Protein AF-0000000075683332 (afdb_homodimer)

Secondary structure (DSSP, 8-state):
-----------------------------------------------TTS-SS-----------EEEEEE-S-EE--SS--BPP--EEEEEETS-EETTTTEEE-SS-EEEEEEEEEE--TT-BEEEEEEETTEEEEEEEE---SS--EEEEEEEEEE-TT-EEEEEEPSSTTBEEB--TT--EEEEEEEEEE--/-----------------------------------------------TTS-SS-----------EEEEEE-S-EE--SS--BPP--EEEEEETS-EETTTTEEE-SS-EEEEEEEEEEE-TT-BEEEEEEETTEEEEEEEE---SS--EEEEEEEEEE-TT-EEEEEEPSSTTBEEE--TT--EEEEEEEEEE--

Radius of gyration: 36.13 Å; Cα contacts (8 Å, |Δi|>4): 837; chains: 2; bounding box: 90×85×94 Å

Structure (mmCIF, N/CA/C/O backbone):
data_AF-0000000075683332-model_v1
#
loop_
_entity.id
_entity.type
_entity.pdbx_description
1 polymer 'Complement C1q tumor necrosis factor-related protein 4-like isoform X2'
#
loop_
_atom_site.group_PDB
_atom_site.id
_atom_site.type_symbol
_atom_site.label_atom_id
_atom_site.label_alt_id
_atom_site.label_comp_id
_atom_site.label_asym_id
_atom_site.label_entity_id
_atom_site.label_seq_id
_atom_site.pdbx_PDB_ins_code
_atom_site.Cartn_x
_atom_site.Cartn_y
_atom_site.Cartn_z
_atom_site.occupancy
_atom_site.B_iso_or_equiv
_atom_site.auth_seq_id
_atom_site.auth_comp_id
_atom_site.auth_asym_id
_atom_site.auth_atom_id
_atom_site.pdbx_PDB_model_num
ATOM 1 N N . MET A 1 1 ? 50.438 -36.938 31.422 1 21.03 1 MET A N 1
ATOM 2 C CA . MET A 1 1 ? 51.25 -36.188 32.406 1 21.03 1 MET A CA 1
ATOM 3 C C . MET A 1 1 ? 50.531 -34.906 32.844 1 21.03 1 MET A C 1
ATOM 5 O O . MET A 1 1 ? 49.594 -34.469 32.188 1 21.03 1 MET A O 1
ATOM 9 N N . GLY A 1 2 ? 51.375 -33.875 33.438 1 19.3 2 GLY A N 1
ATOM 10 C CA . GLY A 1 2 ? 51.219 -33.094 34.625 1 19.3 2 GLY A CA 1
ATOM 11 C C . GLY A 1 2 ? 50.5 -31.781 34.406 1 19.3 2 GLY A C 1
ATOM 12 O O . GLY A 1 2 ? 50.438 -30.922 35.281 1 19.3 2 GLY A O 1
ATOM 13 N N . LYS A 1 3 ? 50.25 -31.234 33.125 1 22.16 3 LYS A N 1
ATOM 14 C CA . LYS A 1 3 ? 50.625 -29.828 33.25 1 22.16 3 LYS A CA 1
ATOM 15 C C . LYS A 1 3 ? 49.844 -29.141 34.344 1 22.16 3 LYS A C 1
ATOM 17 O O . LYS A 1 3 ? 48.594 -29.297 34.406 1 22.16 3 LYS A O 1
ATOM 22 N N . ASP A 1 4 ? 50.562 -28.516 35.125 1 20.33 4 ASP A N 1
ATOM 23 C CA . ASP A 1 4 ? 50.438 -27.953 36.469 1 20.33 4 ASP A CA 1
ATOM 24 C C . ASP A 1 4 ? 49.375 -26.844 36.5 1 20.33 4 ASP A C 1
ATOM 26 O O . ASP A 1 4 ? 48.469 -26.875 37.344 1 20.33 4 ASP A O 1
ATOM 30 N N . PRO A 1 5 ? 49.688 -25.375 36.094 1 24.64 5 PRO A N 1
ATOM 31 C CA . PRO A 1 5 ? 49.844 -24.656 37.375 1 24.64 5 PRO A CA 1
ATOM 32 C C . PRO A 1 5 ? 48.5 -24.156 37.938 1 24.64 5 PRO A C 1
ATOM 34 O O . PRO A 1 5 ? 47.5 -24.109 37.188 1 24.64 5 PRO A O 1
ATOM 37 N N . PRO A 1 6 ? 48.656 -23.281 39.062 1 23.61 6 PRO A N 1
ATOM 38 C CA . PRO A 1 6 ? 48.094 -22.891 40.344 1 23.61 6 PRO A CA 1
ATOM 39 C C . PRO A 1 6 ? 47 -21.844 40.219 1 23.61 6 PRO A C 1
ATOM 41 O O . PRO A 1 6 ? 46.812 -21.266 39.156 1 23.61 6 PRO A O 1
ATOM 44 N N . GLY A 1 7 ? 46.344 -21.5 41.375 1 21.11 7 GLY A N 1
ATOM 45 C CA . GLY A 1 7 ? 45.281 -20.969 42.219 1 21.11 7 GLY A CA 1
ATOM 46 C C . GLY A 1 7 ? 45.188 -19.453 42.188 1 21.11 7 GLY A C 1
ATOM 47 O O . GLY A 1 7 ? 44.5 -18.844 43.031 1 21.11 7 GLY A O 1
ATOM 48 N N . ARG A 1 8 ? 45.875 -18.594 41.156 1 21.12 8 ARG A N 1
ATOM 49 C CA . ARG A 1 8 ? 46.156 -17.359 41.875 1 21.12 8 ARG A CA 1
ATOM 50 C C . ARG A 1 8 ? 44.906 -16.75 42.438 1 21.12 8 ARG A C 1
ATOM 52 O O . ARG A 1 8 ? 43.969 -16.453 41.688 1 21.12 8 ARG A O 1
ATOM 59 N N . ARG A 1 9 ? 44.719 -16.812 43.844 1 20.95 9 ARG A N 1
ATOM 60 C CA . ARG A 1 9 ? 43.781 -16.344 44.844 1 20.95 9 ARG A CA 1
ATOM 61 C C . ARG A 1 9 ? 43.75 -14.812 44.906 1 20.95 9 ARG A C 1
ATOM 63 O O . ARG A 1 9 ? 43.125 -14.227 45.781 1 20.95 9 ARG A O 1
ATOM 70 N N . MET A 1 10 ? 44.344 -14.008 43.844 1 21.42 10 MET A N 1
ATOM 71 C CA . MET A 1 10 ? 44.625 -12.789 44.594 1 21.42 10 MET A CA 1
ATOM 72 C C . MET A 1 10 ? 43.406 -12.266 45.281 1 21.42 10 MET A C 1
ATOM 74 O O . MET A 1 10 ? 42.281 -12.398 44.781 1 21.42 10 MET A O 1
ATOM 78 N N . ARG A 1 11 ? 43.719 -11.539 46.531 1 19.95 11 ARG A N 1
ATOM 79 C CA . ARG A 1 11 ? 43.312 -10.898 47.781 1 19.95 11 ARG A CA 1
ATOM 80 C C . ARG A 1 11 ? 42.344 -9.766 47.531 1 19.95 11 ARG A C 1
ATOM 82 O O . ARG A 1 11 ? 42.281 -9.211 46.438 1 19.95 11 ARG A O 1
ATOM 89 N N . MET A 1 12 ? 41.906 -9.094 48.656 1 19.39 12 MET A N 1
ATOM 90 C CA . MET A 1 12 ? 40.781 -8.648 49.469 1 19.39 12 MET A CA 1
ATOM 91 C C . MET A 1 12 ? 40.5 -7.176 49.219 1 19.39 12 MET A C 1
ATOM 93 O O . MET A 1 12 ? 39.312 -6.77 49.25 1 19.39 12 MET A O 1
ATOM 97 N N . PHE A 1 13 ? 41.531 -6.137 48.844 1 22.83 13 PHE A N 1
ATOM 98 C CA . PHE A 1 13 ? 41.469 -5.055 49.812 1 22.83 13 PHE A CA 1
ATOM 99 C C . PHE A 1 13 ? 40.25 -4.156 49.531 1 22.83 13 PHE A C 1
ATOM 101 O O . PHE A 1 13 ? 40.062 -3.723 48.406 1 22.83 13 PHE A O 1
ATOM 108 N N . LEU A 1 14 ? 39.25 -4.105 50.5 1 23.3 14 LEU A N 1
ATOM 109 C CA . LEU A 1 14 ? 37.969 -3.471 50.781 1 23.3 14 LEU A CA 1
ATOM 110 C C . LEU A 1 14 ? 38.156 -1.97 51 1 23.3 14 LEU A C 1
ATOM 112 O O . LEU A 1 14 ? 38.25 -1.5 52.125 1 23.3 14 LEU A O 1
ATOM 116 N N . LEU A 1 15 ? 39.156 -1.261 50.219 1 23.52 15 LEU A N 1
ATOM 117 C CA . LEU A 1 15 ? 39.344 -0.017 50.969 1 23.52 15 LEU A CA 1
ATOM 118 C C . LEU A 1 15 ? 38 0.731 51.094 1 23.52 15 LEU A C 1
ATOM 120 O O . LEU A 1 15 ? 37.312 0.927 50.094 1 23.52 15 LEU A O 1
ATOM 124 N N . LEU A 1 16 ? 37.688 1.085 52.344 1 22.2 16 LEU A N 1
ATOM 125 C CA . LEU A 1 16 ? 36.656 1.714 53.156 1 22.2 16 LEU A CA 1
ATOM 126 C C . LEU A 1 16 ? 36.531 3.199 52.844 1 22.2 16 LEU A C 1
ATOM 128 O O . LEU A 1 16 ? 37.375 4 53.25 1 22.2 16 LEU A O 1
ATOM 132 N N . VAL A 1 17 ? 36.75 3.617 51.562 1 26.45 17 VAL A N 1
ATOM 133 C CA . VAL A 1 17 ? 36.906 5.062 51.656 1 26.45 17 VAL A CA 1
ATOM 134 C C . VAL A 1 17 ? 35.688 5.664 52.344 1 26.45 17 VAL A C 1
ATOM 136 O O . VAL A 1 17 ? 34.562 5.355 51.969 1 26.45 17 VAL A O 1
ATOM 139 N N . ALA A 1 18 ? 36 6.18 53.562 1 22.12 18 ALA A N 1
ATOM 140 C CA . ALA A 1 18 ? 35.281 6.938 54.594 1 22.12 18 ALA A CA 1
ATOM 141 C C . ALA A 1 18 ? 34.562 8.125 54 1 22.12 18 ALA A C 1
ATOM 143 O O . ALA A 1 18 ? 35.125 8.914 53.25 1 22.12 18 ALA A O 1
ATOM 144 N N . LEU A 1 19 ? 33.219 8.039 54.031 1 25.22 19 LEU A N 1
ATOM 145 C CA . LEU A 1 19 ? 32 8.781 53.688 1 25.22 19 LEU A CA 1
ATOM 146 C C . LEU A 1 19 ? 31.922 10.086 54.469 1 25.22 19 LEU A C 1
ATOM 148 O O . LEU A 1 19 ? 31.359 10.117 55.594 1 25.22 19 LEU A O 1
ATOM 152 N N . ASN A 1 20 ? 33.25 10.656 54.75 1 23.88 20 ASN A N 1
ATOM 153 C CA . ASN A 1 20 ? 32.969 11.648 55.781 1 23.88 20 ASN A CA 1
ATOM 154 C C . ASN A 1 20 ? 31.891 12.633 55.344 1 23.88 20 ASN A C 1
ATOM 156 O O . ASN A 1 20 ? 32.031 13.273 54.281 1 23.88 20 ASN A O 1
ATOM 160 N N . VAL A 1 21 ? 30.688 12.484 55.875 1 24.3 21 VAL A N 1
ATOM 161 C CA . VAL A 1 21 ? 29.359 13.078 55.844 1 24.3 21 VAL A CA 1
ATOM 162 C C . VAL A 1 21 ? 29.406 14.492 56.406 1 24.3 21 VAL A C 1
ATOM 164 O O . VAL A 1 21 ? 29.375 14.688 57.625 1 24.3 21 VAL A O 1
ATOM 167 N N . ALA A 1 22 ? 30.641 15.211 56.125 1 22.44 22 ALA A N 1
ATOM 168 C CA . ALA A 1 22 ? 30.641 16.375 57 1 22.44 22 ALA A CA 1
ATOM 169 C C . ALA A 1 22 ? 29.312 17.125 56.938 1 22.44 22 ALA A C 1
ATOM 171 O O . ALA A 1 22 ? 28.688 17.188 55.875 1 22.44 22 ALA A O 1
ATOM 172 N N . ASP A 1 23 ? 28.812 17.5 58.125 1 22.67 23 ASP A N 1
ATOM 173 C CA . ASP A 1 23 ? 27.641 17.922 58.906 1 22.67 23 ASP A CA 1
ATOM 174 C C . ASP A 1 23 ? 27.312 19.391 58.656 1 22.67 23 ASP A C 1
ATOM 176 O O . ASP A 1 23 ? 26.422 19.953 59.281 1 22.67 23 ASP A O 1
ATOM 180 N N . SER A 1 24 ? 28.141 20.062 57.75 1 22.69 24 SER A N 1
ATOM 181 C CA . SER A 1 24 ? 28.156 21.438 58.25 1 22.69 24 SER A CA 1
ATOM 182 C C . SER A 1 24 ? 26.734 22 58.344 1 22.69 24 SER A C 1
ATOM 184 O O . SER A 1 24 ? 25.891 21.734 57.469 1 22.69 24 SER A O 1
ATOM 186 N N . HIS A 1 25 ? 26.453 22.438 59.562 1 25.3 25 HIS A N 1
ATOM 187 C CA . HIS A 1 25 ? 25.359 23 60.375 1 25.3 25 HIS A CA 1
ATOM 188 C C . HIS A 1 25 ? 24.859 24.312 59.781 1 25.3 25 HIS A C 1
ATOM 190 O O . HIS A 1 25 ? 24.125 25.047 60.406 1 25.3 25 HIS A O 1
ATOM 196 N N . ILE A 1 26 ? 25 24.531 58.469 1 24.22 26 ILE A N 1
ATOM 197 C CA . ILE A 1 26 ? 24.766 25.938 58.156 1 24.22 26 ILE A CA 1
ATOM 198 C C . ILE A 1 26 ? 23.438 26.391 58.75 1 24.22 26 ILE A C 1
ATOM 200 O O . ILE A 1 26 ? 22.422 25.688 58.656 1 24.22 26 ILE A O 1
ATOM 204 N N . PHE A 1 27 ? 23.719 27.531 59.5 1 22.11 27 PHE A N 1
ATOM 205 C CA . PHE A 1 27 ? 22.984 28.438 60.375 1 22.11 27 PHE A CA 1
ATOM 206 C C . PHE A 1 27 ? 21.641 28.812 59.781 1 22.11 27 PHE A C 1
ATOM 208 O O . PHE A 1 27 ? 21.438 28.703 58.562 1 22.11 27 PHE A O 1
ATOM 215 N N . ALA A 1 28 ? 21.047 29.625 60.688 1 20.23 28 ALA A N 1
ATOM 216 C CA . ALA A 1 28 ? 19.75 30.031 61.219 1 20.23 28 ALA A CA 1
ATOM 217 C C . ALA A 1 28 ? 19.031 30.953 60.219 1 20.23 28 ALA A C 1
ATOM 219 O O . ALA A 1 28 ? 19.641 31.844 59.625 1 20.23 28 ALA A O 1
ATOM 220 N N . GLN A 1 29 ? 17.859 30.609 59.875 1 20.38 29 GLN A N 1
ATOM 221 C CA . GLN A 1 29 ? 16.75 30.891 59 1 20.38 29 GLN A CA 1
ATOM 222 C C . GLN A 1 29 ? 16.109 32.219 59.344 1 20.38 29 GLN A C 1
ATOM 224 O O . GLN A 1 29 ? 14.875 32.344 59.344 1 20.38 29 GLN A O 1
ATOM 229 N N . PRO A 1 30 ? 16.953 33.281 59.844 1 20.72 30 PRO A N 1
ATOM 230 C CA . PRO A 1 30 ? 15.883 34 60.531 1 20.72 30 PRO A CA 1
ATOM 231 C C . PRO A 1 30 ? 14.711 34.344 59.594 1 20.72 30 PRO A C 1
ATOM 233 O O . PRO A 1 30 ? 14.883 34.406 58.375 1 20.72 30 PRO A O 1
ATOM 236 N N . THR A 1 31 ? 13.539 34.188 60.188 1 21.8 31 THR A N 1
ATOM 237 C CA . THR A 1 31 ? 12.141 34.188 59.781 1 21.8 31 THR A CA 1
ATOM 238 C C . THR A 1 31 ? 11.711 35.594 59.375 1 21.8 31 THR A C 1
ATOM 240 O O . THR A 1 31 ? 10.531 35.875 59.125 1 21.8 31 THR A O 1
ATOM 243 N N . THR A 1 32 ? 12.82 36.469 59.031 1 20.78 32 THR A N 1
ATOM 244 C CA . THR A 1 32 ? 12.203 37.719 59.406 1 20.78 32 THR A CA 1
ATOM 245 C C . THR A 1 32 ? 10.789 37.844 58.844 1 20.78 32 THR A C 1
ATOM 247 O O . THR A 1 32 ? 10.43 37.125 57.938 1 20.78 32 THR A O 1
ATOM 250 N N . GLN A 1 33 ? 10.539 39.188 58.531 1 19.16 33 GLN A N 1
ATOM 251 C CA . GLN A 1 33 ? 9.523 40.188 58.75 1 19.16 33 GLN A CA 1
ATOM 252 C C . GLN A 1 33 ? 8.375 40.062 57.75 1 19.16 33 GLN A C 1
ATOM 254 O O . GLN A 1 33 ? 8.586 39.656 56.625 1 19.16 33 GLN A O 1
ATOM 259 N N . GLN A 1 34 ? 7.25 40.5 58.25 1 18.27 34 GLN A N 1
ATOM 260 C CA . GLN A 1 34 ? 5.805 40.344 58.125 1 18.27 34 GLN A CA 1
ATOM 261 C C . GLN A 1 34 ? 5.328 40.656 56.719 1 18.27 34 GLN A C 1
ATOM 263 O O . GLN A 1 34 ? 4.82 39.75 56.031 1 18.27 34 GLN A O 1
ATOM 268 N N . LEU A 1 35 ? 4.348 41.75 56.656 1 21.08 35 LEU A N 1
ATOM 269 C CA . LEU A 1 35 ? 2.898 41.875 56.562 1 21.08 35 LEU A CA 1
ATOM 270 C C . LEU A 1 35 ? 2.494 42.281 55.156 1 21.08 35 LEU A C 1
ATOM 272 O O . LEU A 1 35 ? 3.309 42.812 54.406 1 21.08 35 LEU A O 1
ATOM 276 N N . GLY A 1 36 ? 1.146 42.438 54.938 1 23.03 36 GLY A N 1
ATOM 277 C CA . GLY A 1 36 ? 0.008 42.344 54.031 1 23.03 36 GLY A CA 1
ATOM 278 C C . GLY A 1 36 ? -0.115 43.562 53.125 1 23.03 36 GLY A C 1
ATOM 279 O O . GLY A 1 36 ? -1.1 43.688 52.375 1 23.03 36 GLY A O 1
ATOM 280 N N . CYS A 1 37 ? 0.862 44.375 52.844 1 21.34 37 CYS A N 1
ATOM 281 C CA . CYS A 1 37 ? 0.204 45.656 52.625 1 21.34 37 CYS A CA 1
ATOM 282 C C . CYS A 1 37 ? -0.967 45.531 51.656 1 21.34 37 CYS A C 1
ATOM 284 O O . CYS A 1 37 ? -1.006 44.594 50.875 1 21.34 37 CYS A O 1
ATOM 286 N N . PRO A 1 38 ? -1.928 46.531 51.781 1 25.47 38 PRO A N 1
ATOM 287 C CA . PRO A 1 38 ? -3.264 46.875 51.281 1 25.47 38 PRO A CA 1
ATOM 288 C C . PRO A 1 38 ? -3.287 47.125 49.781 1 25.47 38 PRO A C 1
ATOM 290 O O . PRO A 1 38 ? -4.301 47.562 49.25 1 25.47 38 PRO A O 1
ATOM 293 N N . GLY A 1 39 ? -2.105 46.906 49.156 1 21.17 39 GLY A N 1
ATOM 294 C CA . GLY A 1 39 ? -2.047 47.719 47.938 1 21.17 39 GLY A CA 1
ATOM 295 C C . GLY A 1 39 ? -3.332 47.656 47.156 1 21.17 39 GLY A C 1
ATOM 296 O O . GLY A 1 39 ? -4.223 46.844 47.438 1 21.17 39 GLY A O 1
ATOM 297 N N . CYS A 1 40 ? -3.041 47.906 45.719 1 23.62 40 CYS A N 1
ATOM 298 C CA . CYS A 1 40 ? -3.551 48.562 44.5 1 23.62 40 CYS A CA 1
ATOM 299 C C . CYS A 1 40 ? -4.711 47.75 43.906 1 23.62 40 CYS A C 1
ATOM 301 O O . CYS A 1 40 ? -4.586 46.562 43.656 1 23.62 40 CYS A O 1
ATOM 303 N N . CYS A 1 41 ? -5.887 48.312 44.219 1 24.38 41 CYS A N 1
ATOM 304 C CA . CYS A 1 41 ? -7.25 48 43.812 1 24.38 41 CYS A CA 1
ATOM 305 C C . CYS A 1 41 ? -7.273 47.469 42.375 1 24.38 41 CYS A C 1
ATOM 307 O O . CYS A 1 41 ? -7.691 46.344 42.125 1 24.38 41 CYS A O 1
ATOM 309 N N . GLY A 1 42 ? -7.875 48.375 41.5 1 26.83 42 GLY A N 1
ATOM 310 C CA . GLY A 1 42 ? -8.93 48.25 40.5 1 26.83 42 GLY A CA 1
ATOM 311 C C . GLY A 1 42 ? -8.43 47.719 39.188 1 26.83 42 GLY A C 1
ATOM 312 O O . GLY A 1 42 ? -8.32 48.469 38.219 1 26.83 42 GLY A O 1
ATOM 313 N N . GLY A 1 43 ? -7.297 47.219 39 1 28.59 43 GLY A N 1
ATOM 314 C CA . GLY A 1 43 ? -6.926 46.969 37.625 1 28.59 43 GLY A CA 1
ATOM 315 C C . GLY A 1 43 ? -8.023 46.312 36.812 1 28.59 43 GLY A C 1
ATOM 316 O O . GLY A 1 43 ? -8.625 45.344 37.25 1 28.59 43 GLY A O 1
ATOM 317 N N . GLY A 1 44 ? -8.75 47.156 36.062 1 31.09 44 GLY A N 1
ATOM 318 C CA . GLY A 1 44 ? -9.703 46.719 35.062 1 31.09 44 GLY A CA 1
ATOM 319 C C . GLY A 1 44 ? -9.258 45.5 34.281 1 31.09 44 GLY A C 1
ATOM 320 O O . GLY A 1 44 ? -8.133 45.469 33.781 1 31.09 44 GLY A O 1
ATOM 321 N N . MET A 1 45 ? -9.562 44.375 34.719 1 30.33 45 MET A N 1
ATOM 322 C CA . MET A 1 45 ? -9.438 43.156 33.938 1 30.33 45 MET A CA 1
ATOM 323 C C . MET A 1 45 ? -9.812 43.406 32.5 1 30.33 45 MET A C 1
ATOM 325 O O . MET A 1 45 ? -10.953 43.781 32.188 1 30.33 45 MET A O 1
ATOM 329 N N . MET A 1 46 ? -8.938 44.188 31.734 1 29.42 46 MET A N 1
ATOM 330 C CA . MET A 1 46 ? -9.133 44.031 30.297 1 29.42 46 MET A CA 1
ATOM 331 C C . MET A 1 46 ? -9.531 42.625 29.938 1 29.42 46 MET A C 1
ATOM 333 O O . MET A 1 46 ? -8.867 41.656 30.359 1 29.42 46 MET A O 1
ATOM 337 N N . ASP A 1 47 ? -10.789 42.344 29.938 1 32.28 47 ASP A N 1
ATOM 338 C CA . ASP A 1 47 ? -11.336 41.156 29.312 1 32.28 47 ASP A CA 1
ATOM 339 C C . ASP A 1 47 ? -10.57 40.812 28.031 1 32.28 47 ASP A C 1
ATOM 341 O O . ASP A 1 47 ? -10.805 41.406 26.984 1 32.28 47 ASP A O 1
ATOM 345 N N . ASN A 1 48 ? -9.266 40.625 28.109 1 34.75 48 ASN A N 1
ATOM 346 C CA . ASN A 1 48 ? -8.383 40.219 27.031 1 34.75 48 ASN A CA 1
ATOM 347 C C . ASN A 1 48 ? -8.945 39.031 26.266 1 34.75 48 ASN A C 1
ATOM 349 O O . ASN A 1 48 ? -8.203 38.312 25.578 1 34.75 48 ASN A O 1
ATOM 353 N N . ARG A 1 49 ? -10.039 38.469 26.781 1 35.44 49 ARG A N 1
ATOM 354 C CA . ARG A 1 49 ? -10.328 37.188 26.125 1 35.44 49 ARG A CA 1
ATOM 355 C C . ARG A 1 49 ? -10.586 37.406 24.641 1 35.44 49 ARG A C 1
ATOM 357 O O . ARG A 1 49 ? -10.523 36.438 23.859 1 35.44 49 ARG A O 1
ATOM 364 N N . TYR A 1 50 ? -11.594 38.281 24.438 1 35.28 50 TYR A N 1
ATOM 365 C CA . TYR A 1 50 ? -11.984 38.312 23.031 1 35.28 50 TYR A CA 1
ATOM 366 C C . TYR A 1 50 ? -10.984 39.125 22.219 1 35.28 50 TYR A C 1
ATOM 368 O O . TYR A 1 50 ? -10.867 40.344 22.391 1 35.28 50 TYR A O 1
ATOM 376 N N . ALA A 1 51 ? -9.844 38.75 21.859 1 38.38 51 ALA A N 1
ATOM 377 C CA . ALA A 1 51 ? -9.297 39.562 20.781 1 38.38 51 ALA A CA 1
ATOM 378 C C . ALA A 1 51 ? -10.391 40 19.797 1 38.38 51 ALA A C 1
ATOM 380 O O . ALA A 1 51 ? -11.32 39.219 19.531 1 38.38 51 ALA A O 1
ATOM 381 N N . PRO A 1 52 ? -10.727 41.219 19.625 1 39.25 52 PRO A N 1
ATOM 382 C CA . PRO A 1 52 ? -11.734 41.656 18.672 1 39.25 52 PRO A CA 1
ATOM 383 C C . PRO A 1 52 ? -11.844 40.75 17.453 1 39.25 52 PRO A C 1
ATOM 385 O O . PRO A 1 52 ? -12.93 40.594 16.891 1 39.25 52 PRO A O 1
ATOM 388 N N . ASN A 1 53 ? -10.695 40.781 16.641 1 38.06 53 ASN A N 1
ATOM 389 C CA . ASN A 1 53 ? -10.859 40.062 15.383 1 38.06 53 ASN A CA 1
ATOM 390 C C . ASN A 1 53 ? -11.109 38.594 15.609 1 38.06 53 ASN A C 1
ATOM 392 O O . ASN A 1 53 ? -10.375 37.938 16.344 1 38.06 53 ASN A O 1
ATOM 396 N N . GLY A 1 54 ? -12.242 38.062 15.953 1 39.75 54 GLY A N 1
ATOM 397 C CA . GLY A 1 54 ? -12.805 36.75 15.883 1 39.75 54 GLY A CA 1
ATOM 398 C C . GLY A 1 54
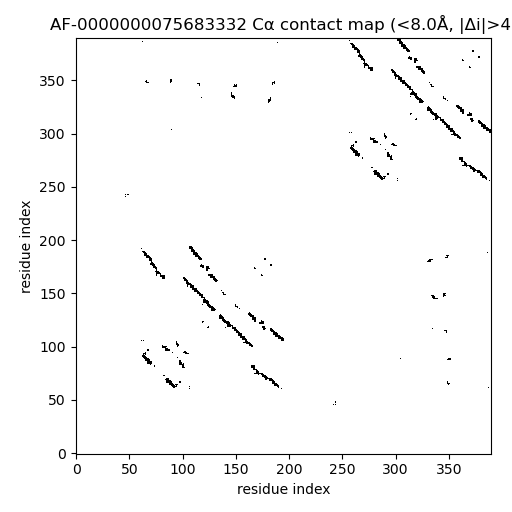 ? -12.008 35.812 15 1 39.75 54 GLY A C 1
ATOM 399 O O . GLY A 1 54 ? -12.578 34.906 14.375 1 39.75 54 GLY A O 1
ATOM 400 N N . TYR A 1 55 ? -10.805 36.281 14.445 1 37.53 55 TYR A N 1
ATOM 401 C CA . TYR A 1 55 ? -10.125 35.281 13.609 1 37.53 55 TYR A CA 1
ATOM 402 C C . TYR A 1 55 ? -9.891 34 14.367 1 37.53 55 TYR A C 1
ATOM 404 O O . TYR A 1 55 ? -9.305 34 15.453 1 37.53 55 TYR A O 1
ATOM 412 N N . VAL A 1 56 ? -10.883 33.156 14.562 1 43.22 56 VAL A N 1
ATOM 413 C CA . VAL A 1 56 ? -10.586 31.781 14.883 1 43.22 56 VAL A CA 1
ATOM 414 C C . VAL A 1 56 ? -9.266 31.359 14.234 1 43.22 56 VAL A C 1
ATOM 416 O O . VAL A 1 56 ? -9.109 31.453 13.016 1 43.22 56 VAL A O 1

************

- Required action -
In the entries above, find the line holding "ATOM 259 N N" and the line holding "ATOM 268 N N", then retype exactly those two lines and every line between them, and nothing else.

- Exercise output -
ATOM 259 N N . GLN A 1 34 ? 7.25 40.5 58.25 1 18.27 34 GLN A N 1
ATOM 260 C CA . GLN A 1 34 ? 5.805 40.344 58.125 1 18.27 34 GLN A CA 1
ATOM 261 C C . GLN A 1 34 ? 5.328 40.656 56.719 1 18.27 34 GLN A C 1
ATOM 263 O O . GLN A 1 34 ? 4.82 39.75 56.031 1 18.27 34 GLN A O 1
ATOM 268 N N . LEU A 1 35 ? 4.348 41.75 56.656 1 21.08 35 LEU A N 1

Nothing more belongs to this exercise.